++++ EXTRACTED RECORDS

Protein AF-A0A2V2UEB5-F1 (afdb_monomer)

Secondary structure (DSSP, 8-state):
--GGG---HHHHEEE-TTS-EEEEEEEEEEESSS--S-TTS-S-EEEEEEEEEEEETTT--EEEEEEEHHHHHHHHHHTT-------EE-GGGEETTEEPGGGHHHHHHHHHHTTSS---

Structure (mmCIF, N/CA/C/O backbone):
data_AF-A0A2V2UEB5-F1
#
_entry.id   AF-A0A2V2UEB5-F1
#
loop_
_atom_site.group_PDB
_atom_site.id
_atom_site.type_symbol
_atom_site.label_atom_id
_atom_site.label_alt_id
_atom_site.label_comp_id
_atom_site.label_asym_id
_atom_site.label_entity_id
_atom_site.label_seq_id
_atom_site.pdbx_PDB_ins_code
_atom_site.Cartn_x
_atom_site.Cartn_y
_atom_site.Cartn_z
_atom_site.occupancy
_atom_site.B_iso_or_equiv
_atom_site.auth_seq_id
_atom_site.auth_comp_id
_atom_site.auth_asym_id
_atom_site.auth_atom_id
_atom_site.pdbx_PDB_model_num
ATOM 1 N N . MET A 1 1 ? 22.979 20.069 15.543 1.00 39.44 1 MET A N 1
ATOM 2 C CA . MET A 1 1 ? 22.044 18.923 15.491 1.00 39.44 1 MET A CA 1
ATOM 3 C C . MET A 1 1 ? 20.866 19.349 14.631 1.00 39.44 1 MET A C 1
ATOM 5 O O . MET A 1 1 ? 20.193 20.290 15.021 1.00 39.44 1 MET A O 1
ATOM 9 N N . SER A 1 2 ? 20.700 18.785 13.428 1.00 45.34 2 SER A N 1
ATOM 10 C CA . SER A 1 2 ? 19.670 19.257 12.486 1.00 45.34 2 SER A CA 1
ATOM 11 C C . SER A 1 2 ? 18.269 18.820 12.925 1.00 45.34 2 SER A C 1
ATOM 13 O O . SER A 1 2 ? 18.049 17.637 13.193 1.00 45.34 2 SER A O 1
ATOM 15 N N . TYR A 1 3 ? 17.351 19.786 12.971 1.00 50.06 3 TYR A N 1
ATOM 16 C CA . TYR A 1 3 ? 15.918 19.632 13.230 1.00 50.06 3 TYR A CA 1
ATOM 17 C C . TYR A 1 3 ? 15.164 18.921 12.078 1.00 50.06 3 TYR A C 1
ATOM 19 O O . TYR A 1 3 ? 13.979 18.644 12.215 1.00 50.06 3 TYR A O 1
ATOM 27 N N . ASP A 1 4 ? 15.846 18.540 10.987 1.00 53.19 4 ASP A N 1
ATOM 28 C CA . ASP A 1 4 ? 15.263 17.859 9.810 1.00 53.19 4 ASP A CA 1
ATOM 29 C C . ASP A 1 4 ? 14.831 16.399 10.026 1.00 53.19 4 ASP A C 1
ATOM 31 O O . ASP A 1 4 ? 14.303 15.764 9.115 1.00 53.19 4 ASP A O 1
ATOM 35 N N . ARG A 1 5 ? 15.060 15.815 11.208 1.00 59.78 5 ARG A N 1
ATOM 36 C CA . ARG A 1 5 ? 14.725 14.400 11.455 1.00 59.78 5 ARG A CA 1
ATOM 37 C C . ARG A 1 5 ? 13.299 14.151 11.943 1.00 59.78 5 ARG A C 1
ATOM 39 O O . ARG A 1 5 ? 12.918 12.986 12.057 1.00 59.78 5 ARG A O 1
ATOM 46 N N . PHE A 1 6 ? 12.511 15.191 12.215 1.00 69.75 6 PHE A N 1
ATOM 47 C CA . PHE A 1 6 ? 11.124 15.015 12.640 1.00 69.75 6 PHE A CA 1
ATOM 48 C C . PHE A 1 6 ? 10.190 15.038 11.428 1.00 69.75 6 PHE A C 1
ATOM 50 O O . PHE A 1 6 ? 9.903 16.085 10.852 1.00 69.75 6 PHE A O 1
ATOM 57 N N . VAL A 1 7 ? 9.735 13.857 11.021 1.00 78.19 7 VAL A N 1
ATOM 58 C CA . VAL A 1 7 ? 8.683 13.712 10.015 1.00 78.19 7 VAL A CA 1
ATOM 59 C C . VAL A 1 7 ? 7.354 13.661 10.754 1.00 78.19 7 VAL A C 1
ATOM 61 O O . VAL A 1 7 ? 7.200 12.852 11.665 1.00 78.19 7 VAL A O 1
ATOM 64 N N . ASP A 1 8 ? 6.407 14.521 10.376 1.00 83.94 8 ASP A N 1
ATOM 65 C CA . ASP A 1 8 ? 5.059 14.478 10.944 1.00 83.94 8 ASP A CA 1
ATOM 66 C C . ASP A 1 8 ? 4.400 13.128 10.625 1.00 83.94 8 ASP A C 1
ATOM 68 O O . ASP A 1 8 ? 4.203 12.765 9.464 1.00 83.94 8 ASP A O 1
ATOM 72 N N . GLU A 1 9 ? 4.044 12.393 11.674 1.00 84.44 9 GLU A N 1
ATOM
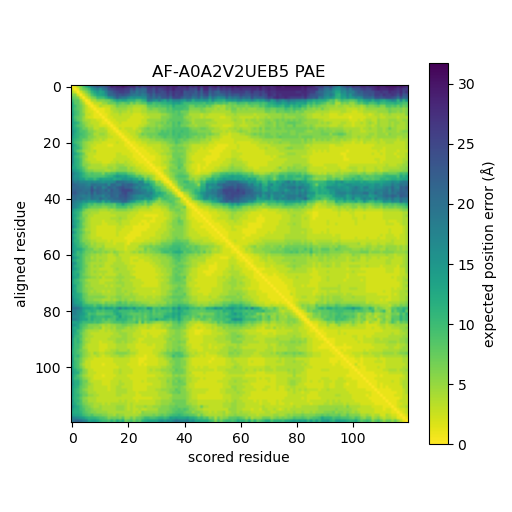 73 C CA . GLU A 1 9 ? 3.402 11.081 11.612 1.00 84.44 9 GLU A CA 1
ATOM 74 C C . GLU A 1 9 ? 2.055 11.111 10.867 1.00 84.44 9 GLU A C 1
ATOM 76 O O . GLU A 1 9 ? 1.616 10.118 10.279 1.00 84.44 9 GLU A O 1
ATOM 81 N N . ARG A 1 10 ? 1.392 12.272 10.837 1.00 86.25 10 ARG A N 1
ATOM 82 C CA . ARG A 1 10 ? 0.142 12.468 10.091 1.00 86.25 10 ARG A CA 1
ATOM 83 C C . ARG A 1 10 ? 0.335 12.369 8.581 1.00 86.25 10 ARG A C 1
ATOM 85 O O . ARG A 1 10 ? -0.613 12.058 7.874 1.00 86.25 10 ARG A O 1
ATOM 92 N N . LEU A 1 11 ? 1.547 12.619 8.087 1.00 90.12 11 LEU A N 1
ATOM 93 C CA . LEU A 1 11 ? 1.871 12.483 6.666 1.00 90.12 11 LEU A CA 1
ATOM 94 C C . LEU A 1 11 ? 2.123 11.027 6.262 1.00 90.12 11 LEU A C 1
ATOM 96 O O . LEU A 1 11 ? 2.015 10.699 5.083 1.00 90.12 11 LEU A O 1
ATOM 100 N N . LEU A 1 12 ? 2.478 10.173 7.225 1.00 92.31 12 LEU A N 1
ATOM 101 C CA . LEU A 1 12 ? 2.841 8.769 7.010 1.00 92.31 12 LEU A CA 1
ATOM 102 C C . LEU A 1 12 ? 1.693 7.802 7.292 1.00 92.31 12 LEU A C 1
ATOM 104 O O . LEU A 1 12 ? 1.782 6.625 6.954 1.00 92.31 12 LEU A O 1
ATOM 108 N N . SER A 1 13 ? 0.629 8.278 7.938 1.00 92.19 13 SER A N 1
ATOM 109 C CA . SER A 1 13 ? -0.524 7.457 8.271 1.00 92.19 13 SER A CA 1
ATOM 110 C C . SER A 1 13 ? -1.778 7.930 7.553 1.00 92.19 13 SER A C 1
ATOM 112 O O . SER A 1 13 ? -2.161 9.093 7.644 1.00 92.19 13 SER A O 1
ATOM 114 N N . SER A 1 14 ? -2.431 7.011 6.847 1.00 92.12 14 SER A N 1
ATOM 115 C CA . SER A 1 14 ? -3.765 7.226 6.293 1.00 92.12 14 SER A CA 1
ATOM 116 C C . SER A 1 14 ? -4.810 6.615 7.217 1.00 92.12 14 SER A C 1
ATOM 118 O O . SER A 1 14 ? -4.510 5.742 8.033 1.00 92.12 14 SER A O 1
ATOM 120 N N . ARG A 1 15 ? -6.048 7.088 7.109 1.00 91.44 15 ARG A N 1
ATOM 121 C CA . ARG A 1 15 ? -7.185 6.532 7.840 1.00 91.44 15 ARG A CA 1
ATOM 122 C C . ARG A 1 15 ? -8.315 6.229 6.883 1.00 91.44 15 ARG A C 1
ATOM 124 O O . ARG A 1 15 ? -8.438 6.887 5.853 1.00 91.44 15 ARG A O 1
ATOM 131 N N . ASP A 1 16 ? -9.122 5.250 7.253 1.00 88.88 16 ASP A N 1
ATOM 132 C CA . ASP A 1 16 ? -10.371 4.982 6.554 1.00 88.88 16 ASP A CA 1
ATOM 133 C C . ASP A 1 16 ? -11.403 6.107 6.786 1.00 88.88 16 ASP A C 1
ATOM 135 O O . ASP A 1 16 ? -11.339 6.833 7.783 1.00 88.88 16 ASP A O 1
ATOM 139 N N . ALA A 1 17 ? -12.377 6.229 5.880 1.00 86.38 17 ALA A N 1
ATOM 140 C CA . ALA A 1 17 ? -13.464 7.201 5.946 1.00 86.38 17 ALA A CA 1
ATOM 141 C C . ALA A 1 17 ? -14.296 7.073 7.232 1.00 86.38 17 ALA A C 1
ATOM 143 O O . ALA A 1 17 ? -14.739 8.082 7.780 1.00 86.38 17 ALA A O 1
ATOM 144 N N . LEU A 1 18 ? -14.470 5.850 7.747 1.00 89.56 18 LEU A N 1
ATOM 145 C CA . LEU A 1 18 ? -15.169 5.600 9.011 1.00 89.56 18 LEU A CA 1
ATOM 146 C C . LEU A 1 18 ? -14.252 5.708 10.235 1.00 89.56 18 LEU A C 1
ATOM 148 O O . LEU A 1 18 ? -14.700 5.480 11.357 1.00 89.56 18 LEU A O 1
ATOM 152 N N . ASN A 1 19 ? -12.973 6.045 10.037 1.00 89.06 19 ASN A N 1
ATOM 153 C CA . ASN A 1 19 ? -11.972 6.176 11.092 1.00 89.06 19 ASN A CA 1
ATOM 154 C C . ASN A 1 19 ? -11.871 4.910 11.974 1.00 89.06 19 ASN A C 1
ATOM 156 O O . ASN A 1 19 ? -11.650 5.003 13.181 1.00 89.06 19 ASN A O 1
ATOM 160 N N . LYS A 1 20 ? -12.044 3.731 11.356 1.00 91.12 20 LYS A N 1
ATOM 161 C CA . LYS A 1 20 ? -11.892 2.409 11.988 1.00 91.12 20 LYS A CA 1
ATOM 162 C C . LYS A 1 20 ? -10.456 1.894 11.939 1.00 91.12 20 LYS A C 1
ATOM 164 O O . LYS A 1 20 ? -9.972 1.330 12.917 1.00 91.12 20 LYS A O 1
ATOM 169 N N . PHE A 1 21 ? -9.770 2.139 10.825 1.00 92.00 21 PHE A N 1
ATOM 170 C CA . PHE A 1 21 ? -8.410 1.664 10.585 1.00 92.00 21 PHE A CA 1
ATOM 171 C C . PHE A 1 21 ? -7.465 2.832 10.351 1.00 92.00 21 PHE A C 1
ATOM 173 O O . PHE A 1 21 ? -7.821 3.835 9.722 1.00 92.00 21 PHE A O 1
ATOM 180 N N . GLN A 1 22 ? -6.237 2.674 10.827 1.00 93.38 22 GLN A N 1
ATOM 181 C CA . GLN A 1 22 ? -5.108 3.523 10.488 1.00 93.3
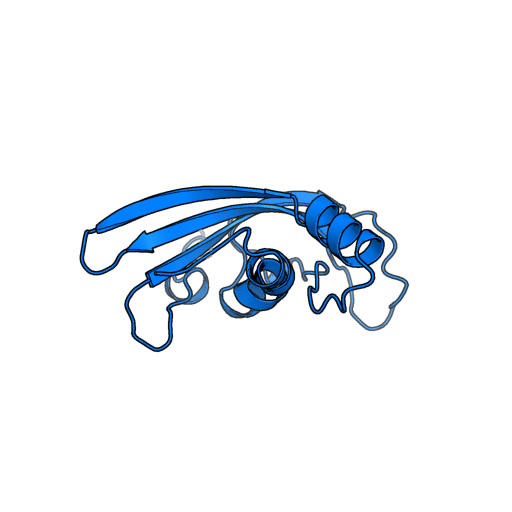8 22 GLN A CA 1
ATOM 182 C C . GLN A 1 22 ? -4.062 2.679 9.768 1.00 93.38 22 GLN A C 1
ATOM 184 O O . GLN A 1 22 ? -3.657 1.632 10.260 1.00 93.38 22 GLN A O 1
ATOM 189 N N . ILE A 1 23 ? -3.612 3.146 8.613 1.00 94.31 23 ILE A N 1
ATOM 190 C CA . ILE A 1 23 ? -2.715 2.406 7.733 1.00 94.31 23 ILE A CA 1
ATOM 191 C C . ILE A 1 23 ? -1.388 3.148 7.632 1.00 94.31 23 ILE A C 1
ATOM 193 O O . ILE A 1 23 ? -1.362 4.373 7.479 1.00 94.31 23 ILE A O 1
ATOM 197 N N . LYS A 1 24 ? -0.286 2.402 7.670 1.00 95.38 24 LYS A N 1
ATOM 198 C CA . LYS A 1 24 ? 1.055 2.876 7.317 1.00 95.38 24 LYS A CA 1
ATOM 199 C C . LYS A 1 24 ? 1.701 1.916 6.333 1.00 95.38 24 LYS A C 1
ATOM 201 O O . LYS A 1 24 ? 1.475 0.711 6.405 1.00 95.38 24 LYS A O 1
ATOM 206 N N . MET A 
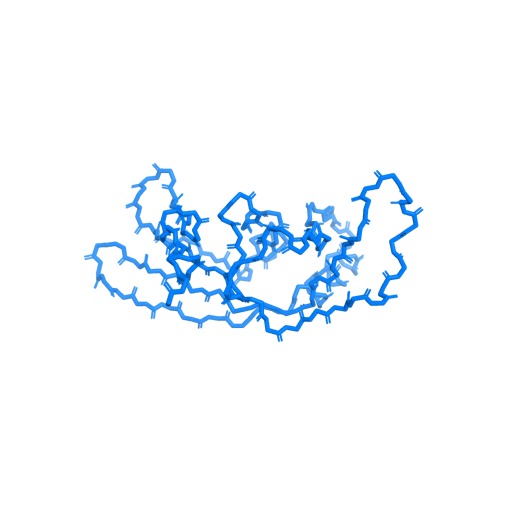1 25 ? 2.535 2.448 5.445 1.00 95.25 25 MET A N 1
ATOM 207 C CA . MET A 1 25 ? 3.281 1.640 4.486 1.00 95.25 25 MET A CA 1
ATOM 208 C C . MET A 1 25 ? 4.766 1.965 4.532 1.00 95.25 25 MET A C 1
ATOM 210 O O . MET A 1 25 ? 5.169 3.125 4.430 1.00 95.25 25 MET A O 1
ATOM 214 N N . LYS A 1 26 ? 5.587 0.926 4.648 1.00 95.75 26 LYS A N 1
ATOM 215 C CA . LYS A 1 26 ? 7.045 1.024 4.598 1.00 95.75 26 LYS A CA 1
ATOM 216 C C . LYS A 1 26 ? 7.565 0.355 3.335 1.00 95.75 26 LYS A C 1
ATOM 218 O O . LYS A 1 26 ? 7.119 -0.734 2.984 1.00 95.75 26 LYS A O 1
ATOM 223 N N . VAL A 1 27 ? 8.523 0.980 2.662 1.00 95.62 27 VAL A N 1
ATOM 224 C CA . VAL A 1 27 ? 9.196 0.367 1.512 1.00 95.62 27 VAL A CA 1
ATOM 225 C C . VAL A 1 27 ? 10.161 -0.704 2.011 1.00 95.62 27 VAL A C 1
ATOM 227 O O . VAL A 1 27 ? 10.987 -0.432 2.884 1.00 95.62 27 VAL A O 1
ATOM 230 N N . LEU A 1 28 ? 10.051 -1.913 1.459 1.00 95.19 28 LEU A N 1
ATOM 231 C CA . LEU A 1 28 ? 10.981 -3.016 1.713 1.00 95.19 28 LEU A CA 1
ATOM 232 C C . LEU A 1 28 ? 11.956 -3.196 0.552 1.00 95.19 28 LEU A C 1
ATOM 234 O O . LEU A 1 28 ? 13.150 -3.360 0.781 1.00 95.19 28 LEU A O 1
ATOM 238 N N . ASP A 1 29 ? 11.448 -3.140 -0.680 1.00 93.56 29 ASP A N 1
ATOM 239 C CA . ASP A 1 29 ? 12.249 -3.307 -1.891 1.00 93.56 29 ASP A CA 1
ATOM 240 C C . ASP A 1 29 ? 11.776 -2.361 -2.997 1.00 93.56 29 ASP A C 1
ATOM 242 O O . ASP A 1 29 ? 10.572 -2.151 -3.201 1.00 93.56 29 ASP A O 1
ATOM 246 N N . PHE A 1 30 ? 12.737 -1.788 -3.713 1.00 92.50 30 PHE A N 1
ATOM 247 C CA . PHE A 1 30 ? 12.515 -0.835 -4.789 1.00 92.50 30 PHE A CA 1
ATOM 248 C C . PHE A 1 30 ? 13.667 -0.856 -5.793 1.00 92.50 30 PHE A C 1
ATOM 250 O O . PHE A 1 30 ? 14.794 -1.237 -5.490 1.00 92.50 30 PHE A O 1
ATOM 257 N N . ASP A 1 31 ? 13.378 -0.409 -7.008 1.00 89.19 31 ASP A N 1
ATOM 258 C CA . ASP A 1 31 ? 14.338 -0.322 -8.098 1.00 89.19 31 ASP A CA 1
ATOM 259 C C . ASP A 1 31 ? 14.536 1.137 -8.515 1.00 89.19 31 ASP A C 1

++++++++

◆ PROBLEM DESCRIPTION
Beginning at the top of the data, extract each line through the line containing "ATOM 28 C CA" and return those lines exactly, with nothing added.

◆ WRITTEN RESPONSE
Protein AF-A0A2V2UEB5-F1 (afdb_monomer)

Secondary structure (DSSP, 8-state):
--GGG---HHHHEEE-TTS-EEEEEEEEEEESSS--S-TTS-S-EEEEEEEEEEEETTT--EEEEEEEHHHHHHHHHHTT-------EE-GGGEETTEEPGGGHHHHHHHHHHTTSS---

Structure (mmCIF, N/CA/C/O backbone):
data_AF-A0A2V2UEB5-F1
#
_entry.id   AF-A0A2V2UEB5-F1
#
loop_
_atom_site.group_PDB
_atom_site.id
_atom_site.type_symbol
_atom_site.label_atom_id
_atom_site.label_alt_id
_atom_site.label_comp_id
_atom_site.label_asym_id
_atom_site.label_entity_id
_atom_site.label_seq_id
_atom_site.pdbx_PDB_ins_code
_atom_site.Cartn_x
_atom_site.Cartn_y
_atom_site.Cartn_z
_atom_site.occupancy
_atom_site.B_iso_or_equiv
_atom_site.auth_seq_id
_atom_site.auth_comp_id
_atom_site.auth_asym_id
_atom_site.auth_atom_id
_atom_site.pdbx_PDB_model_num
ATOM 1 N N . MET A 1 1 ? 22.979 20.069 15.543 1.00 39.44 1 MET A N 1
ATOM 2 C CA . MET A 1 1 ? 22.044 18.923 15.491 1.00 39.44 1 MET A CA 1
ATOM 3 C C . MET A 1 1 ? 20.866 19.349 14.631 1.00 39.44 1 MET A C 1
ATOM 5 O O . MET A 1 1 ? 20.193 20.290 15.021 1.00 39.44 1 MET A O 1
ATOM 9 N N . SER A 1 2 ? 20.700 18.785 13.428 1.00 45.34 2 SER A N 1
ATOM 10 C CA . SER A 1 2 ? 19.670 19.257 12.486 1.00 45.34 2 SER A CA 1
ATOM 11 C C . SER A 1 2 ? 18.269 18.820 12.925 1.00 45.34 2 SER A C 1
ATOM 13 O O . SER A 1 2 ? 18.049 17.637 13.193 1.00 45.34 2 SER A O 1
ATOM 15 N N . TYR A 1 3 ? 17.351 19.786 12.971 1.00 50.06 3 TYR A N 1
ATOM 16 C CA . TYR A 1 3 ? 15.918 19.632 13.230 1.00 50.06 3 TYR A CA 1
ATOM 17 C C . TYR A 1 3 ? 15.164 18.921 12.078 1.00 50.06 3 TYR A C 1
ATOM 19 O O . TYR A 1 3 ? 13.979 18.644 12.215 1.00 50.06 3 TYR A O 1
ATOM 27 N N . ASP A 1 4 ? 15.846 18.540 10.987 1.00 53.19 4 ASP A N 1
ATOM 28 C CA . ASP A 1 4 ? 15.263 17.859 9.810 1.00 53.19 4 ASP A CA 1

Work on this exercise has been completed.